Carnifex had on his chainmail and his freshly-washed Ravine Guard cloak, but he hadn’t bothered replacing his helm. What was the point? Once the wedding ceremony was over, there’d be no more need for it. He was done with the Guard. Shog knew what he was going to do instead, but anything had to be better than working under Mordin. Not only that, but he felt a door had closed on that part of his life since Thumil had been made Voice.

“Thumil didn’t send me,” Duck said.

“Then who?”

“Come on, you’ll see.”

Cordy’s house was on the seventeenth, a stone’s drop from Carnifex’s. It was surrounded by Red Cloaks, but Duck got them through the cordon. He led Carnifex to the hearth room and waited outside.
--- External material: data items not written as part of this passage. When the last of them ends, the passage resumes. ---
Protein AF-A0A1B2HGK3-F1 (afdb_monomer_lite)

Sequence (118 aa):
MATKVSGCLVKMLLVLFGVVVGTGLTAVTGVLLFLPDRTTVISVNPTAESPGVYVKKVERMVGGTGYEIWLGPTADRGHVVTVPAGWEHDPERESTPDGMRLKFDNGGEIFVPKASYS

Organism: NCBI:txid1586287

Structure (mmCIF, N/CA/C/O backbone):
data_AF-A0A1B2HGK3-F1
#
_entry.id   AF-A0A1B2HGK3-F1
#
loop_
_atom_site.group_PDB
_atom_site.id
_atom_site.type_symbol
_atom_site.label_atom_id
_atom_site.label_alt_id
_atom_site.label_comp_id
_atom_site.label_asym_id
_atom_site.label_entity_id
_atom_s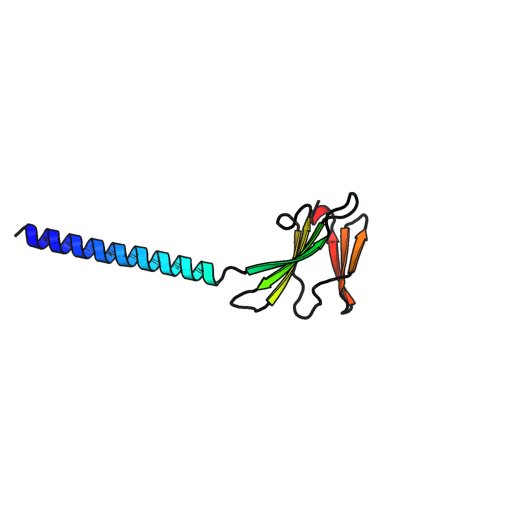ite.label_seq_id
_atom_site.pdbx_PDB_ins_code
_atom_site.Cartn_x
_atom_site.Cartn_y
_atom_site.Cartn_z
_atom_site.occupancy
_atom_site.B_iso_or_equiv
_atom_site.auth_seq_id
_atom_site.auth_comp_id
_atom_site.auth_asym_id
_atom_site.auth_atom_id
_atom_site.pdbx_PDB_model_num
ATOM 1 N N . MET A 1 1 ? 55.954 -3.248 -36.061 1.00 44.78 1 MET A N 1
ATOM 2 C CA . MET A 1 1 ? 54.711 -4.060 -36.031 1.00 44.78 1 MET A CA 1
ATOM 3 C C . MET A 1 1 ? 53.881 -3.907 -34.744 1.00 44.78 1 MET A C 1
ATOM 5 O O . MET A 1 1 ? 52.699 -4.208 -34.790 1.00 44.78 1 MET A O 1
ATOM 9 N N . ALA A 1 2 ? 54.431 -3.400 -33.629 1.00 52.16 2 ALA A N 1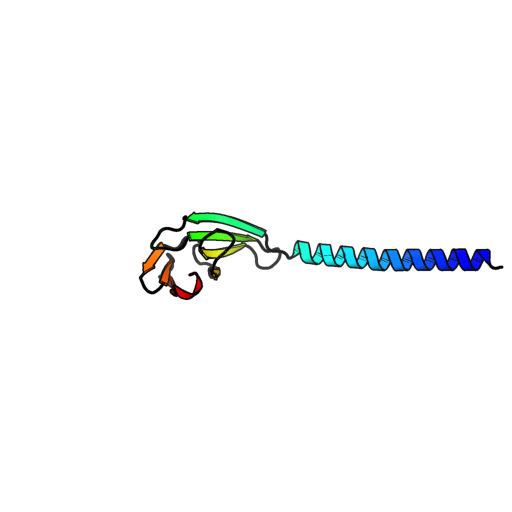
ATOM 10 C CA . ALA A 1 2 ? 53.733 -3.331 -32.333 1.00 52.16 2 ALA A CA 1
ATOM 11 C C . ALA A 1 2 ? 52.618 -2.261 -32.218 1.00 52.16 2 ALA A C 1
ATOM 13 O O . ALA A 1 2 ? 51.626 -2.467 -31.524 1.00 52.16 2 ALA A O 1
ATOM 14 N N . THR A 1 3 ? 52.721 -1.138 -32.935 1.00 53.97 3 THR A N 1
ATOM 15 C CA . THR A 1 3 ? 51.744 -0.030 -32.870 1.00 53.97 3 THR A CA 1
ATOM 16 C C . THR A 1 3 ? 50.384 -0.366 -33.493 1.00 53.97 3 THR A C 1
ATOM 18 O O . THR A 1 3 ? 49.352 0.062 -32.981 1.00 53.97 3 THR A O 1
ATOM 21 N N . LYS A 1 4 ? 50.350 -1.191 -34.551 1.00 57.16 4 LYS A N 1
ATOM 22 C CA . LYS A 1 4 ? 49.101 -1.648 -35.197 1.00 57.16 4 LYS A CA 1
ATOM 23 C C . LYS A 1 4 ? 48.288 -2.590 -34.297 1.00 57.16 4 LYS A C 1
ATOM 25 O O . LYS A 1 4 ? 47.063 -2.516 -34.291 1.00 57.16 4 LYS A O 1
ATOM 30 N N . VAL A 1 5 ? 48.969 -3.444 -33.529 1.00 60.81 5 VAL A N 1
ATOM 31 C CA . VAL A 1 5 ? 48.343 -4.404 -32.602 1.00 60.81 5 VAL A CA 1
ATOM 32 C C . VAL A 1 5 ? 47.778 -3.682 -31.377 1.00 60.81 5 VAL A C 1
ATOM 34 O O . VAL A 1 5 ? 46.638 -3.937 -31.001 1.00 60.81 5 VAL A O 1
ATOM 37 N N . SER A 1 6 ? 48.514 -2.708 -30.828 1.00 64.44 6 SER A N 1
ATOM 38 C CA . SER A 1 6 ? 48.040 -1.872 -29.714 1.00 64.44 6 SER A CA 1
ATOM 39 C C . SER A 1 6 ? 46.793 -1.055 -30.089 1.00 64.44 6 SER A C 1
ATOM 41 O O . SER A 1 6 ? 45.797 -1.074 -29.371 1.00 64.44 6 SER A O 1
ATOM 43 N N . GLY A 1 7 ? 46.767 -0.440 -31.280 1.00 73.06 7 GLY A N 1
ATOM 44 C CA . GLY A 1 7 ? 45.578 0.272 -31.769 1.00 73.06 7 GLY A CA 1
ATOM 45 C C . GLY A 1 7 ? 44.366 -0.633 -32.039 1.00 73.06 7 GLY A C 1
ATOM 46 O O . GLY A 1 7 ? 43.227 -0.191 -31.897 1.00 73.06 7 GLY A O 1
ATOM 47 N N . CYS A 1 8 ? 44.591 -1.900 -32.401 1.00 81.62 8 CYS A N 1
ATOM 48 C CA . CYS A 1 8 ? 43.526 -2.892 -32.578 1.00 81.62 8 CYS A CA 1
ATOM 49 C C . CYS A 1 8 ? 42.937 -3.335 -31.228 1.00 81.62 8 CYS A C 1
ATOM 51 O O . CYS A 1 8 ? 41.718 -3.341 -31.056 1.00 81.62 8 CYS A O 1
ATOM 53 N N . LEU A 1 9 ? 43.801 -3.625 -30.250 1.00 83.31 9 LEU A N 1
ATOM 54 C CA . LEU A 1 9 ? 43.402 -4.018 -28.898 1.00 83.31 9 LEU A CA 1
ATOM 55 C C . LEU A 1 9 ? 42.600 -2.909 -28.200 1.00 83.31 9 LEU A C 1
ATOM 57 O O . LEU A 1 9 ? 41.542 -3.175 -27.637 1.00 83.31 9 LEU A O 1
ATOM 61 N N . VAL A 1 10 ? 43.061 -1.656 -28.292 1.00 86.50 10 VAL A N 1
ATOM 62 C CA . VAL A 1 10 ? 42.360 -0.496 -27.714 1.00 86.50 10 VAL A CA 1
ATOM 63 C C . VAL A 1 10 ? 40.969 -0.330 -28.326 1.00 86.50 10 VAL A C 1
ATOM 65 O O . VAL A 1 10 ? 40.003 -0.112 -27.599 1.00 86.50 10 VAL A O 1
ATOM 68 N N . LYS A 1 11 ? 40.830 -0.496 -29.649 1.00 85.50 11 LYS A N 1
ATOM 69 C CA . LYS A 1 11 ? 39.518 -0.450 -30.312 1.00 85.50 11 LYS A CA 1
ATOM 70 C C . LYS A 1 11 ? 38.590 -1.562 -29.828 1.00 85.50 11 LYS A C 1
ATOM 72 O O . LYS A 1 11 ? 37.432 -1.277 -29.543 1.00 85.50 11 LYS A O 1
ATOM 77 N N . MET A 1 12 ? 39.079 -2.797 -29.694 1.00 88.00 12 MET A N 1
ATOM 78 C CA . MET A 1 12 ? 38.265 -3.893 -29.154 1.00 88.00 12 MET A CA 1
ATOM 79 C C . MET A 1 12 ? 37.830 -3.637 -27.709 1.00 88.00 12 MET A C 1
ATOM 81 O O . MET A 1 12 ? 36.665 -3.853 -27.390 1.00 88.00 12 MET A O 1
ATOM 85 N N . LEU A 1 13 ? 38.729 -3.148 -26.851 1.00 89.88 13 LEU A N 1
ATOM 86 C CA . LEU A 1 13 ? 38.399 -2.825 -25.460 1.00 89.88 13 LEU A CA 1
ATOM 87 C C . LEU A 1 13 ? 37.345 -1.719 -25.367 1.00 89.88 13 LEU A C 1
ATOM 89 O O . LEU A 1 13 ? 36.412 -1.840 -24.580 1.00 89.88 13 LEU A O 1
ATOM 93 N N . LEU A 1 14 ? 37.446 -0.680 -26.201 1.00 90.56 14 LEU A N 1
ATOM 94 C CA . LEU A 1 14 ? 36.440 0.382 -26.269 1.00 90.56 14 LEU A CA 1
ATOM 95 C C . LEU A 1 14 ? 35.080 -0.140 -26.744 1.00 90.56 14 LEU A C 1
ATOM 97 O O . LEU A 1 14 ? 34.055 0.249 -26.190 1.00 90.56 14 LEU A O 1
ATOM 101 N N . VAL A 1 15 ? 35.059 -1.039 -27.733 1.00 91.44 15 VAL A N 1
ATOM 102 C CA . VAL A 1 15 ? 33.817 -1.675 -28.200 1.00 91.44 15 VAL A CA 1
ATOM 103 C C . VAL A 1 15 ? 33.204 -2.536 -27.097 1.00 91.44 15 VAL A C 1
ATOM 105 O O . VAL A 1 15 ? 32.020 -2.387 -26.811 1.00 91.44 15 VAL A O 1
ATOM 108 N N . LEU A 1 16 ? 33.995 -3.386 -26.436 1.00 92.44 16 LEU A N 1
ATOM 109 C CA . LEU A 1 16 ? 33.530 -4.214 -25.318 1.00 92.44 16 LEU A CA 1
ATOM 110 C C . LEU A 1 16 ? 32.984 -3.358 -24.175 1.00 92.44 16 LEU A C 1
ATOM 112 O O . LEU A 1 16 ? 31.901 -3.631 -23.664 1.00 92.44 16 LEU A O 1
ATOM 116 N N . PHE A 1 17 ? 33.694 -2.291 -23.815 1.00 93.50 17 PHE A N 1
ATOM 117 C CA . PHE A 1 17 ? 33.237 -1.347 -22.804 1.00 93.50 17 PHE A CA 1
ATOM 118 C C . PHE A 1 17 ? 31.918 -0.681 -23.213 1.00 93.50 17 PHE A C 1
ATOM 120 O O . PHE A 1 17 ? 30.981 -0.647 -22.420 1.00 93.50 17 PHE A O 1
ATOM 127 N N . GLY A 1 18 ? 31.807 -0.225 -24.464 1.00 92.75 18 GLY A N 1
ATOM 128 C CA . GLY A 1 18 ? 30.571 0.342 -25.003 1.00 92.75 18 GLY A CA 1
ATOM 129 C C . GLY A 1 18 ? 29.397 -0.637 -24.946 1.00 92.75 18 GLY A C 1
ATOM 130 O O . GLY A 1 18 ? 28.303 -0.248 -24.546 1.00 92.75 18 GLY A O 1
ATOM 131 N N . VAL A 1 19 ? 29.624 -1.914 -25.266 1.00 94.88 19 VAL A N 1
ATOM 132 C CA . VAL A 1 19 ? 28.598 -2.965 -25.174 1.00 94.88 19 VAL A CA 1
ATOM 133 C C . VAL A 1 19 ? 28.156 -3.178 -23.727 1.00 94.88 19 VAL A C 1
ATOM 135 O O . VAL A 1 19 ? 26.955 -3.227 -23.460 1.00 94.88 19 VAL A O 1
ATOM 138 N N . VAL A 1 20 ? 29.098 -3.266 -22.786 1.00 94.19 20 VAL A N 1
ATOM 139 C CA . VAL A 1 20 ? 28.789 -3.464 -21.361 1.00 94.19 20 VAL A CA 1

Cordy was seated on a stool, the hoops of her underskirt falling away from her hips toward the ground in widening circles. An unlaced corset covered her torso, but gave her breasts room to breathe. A team of local lassies fussed about her, curling her hair into ringlets, plaiting her beard and tying the slender braids with golden thread. A dress more pristine than Thumil’s white robe hung from a stand in front of the hearth. It had to be made of pure silk, and was embroidered with subtle traces of silver. Her exposed skin had a radiant, pinkish glow, her nails were lacquered with ivory, and her cheeks bones and eyes had been accentuated with delicate highlights and daubs of color.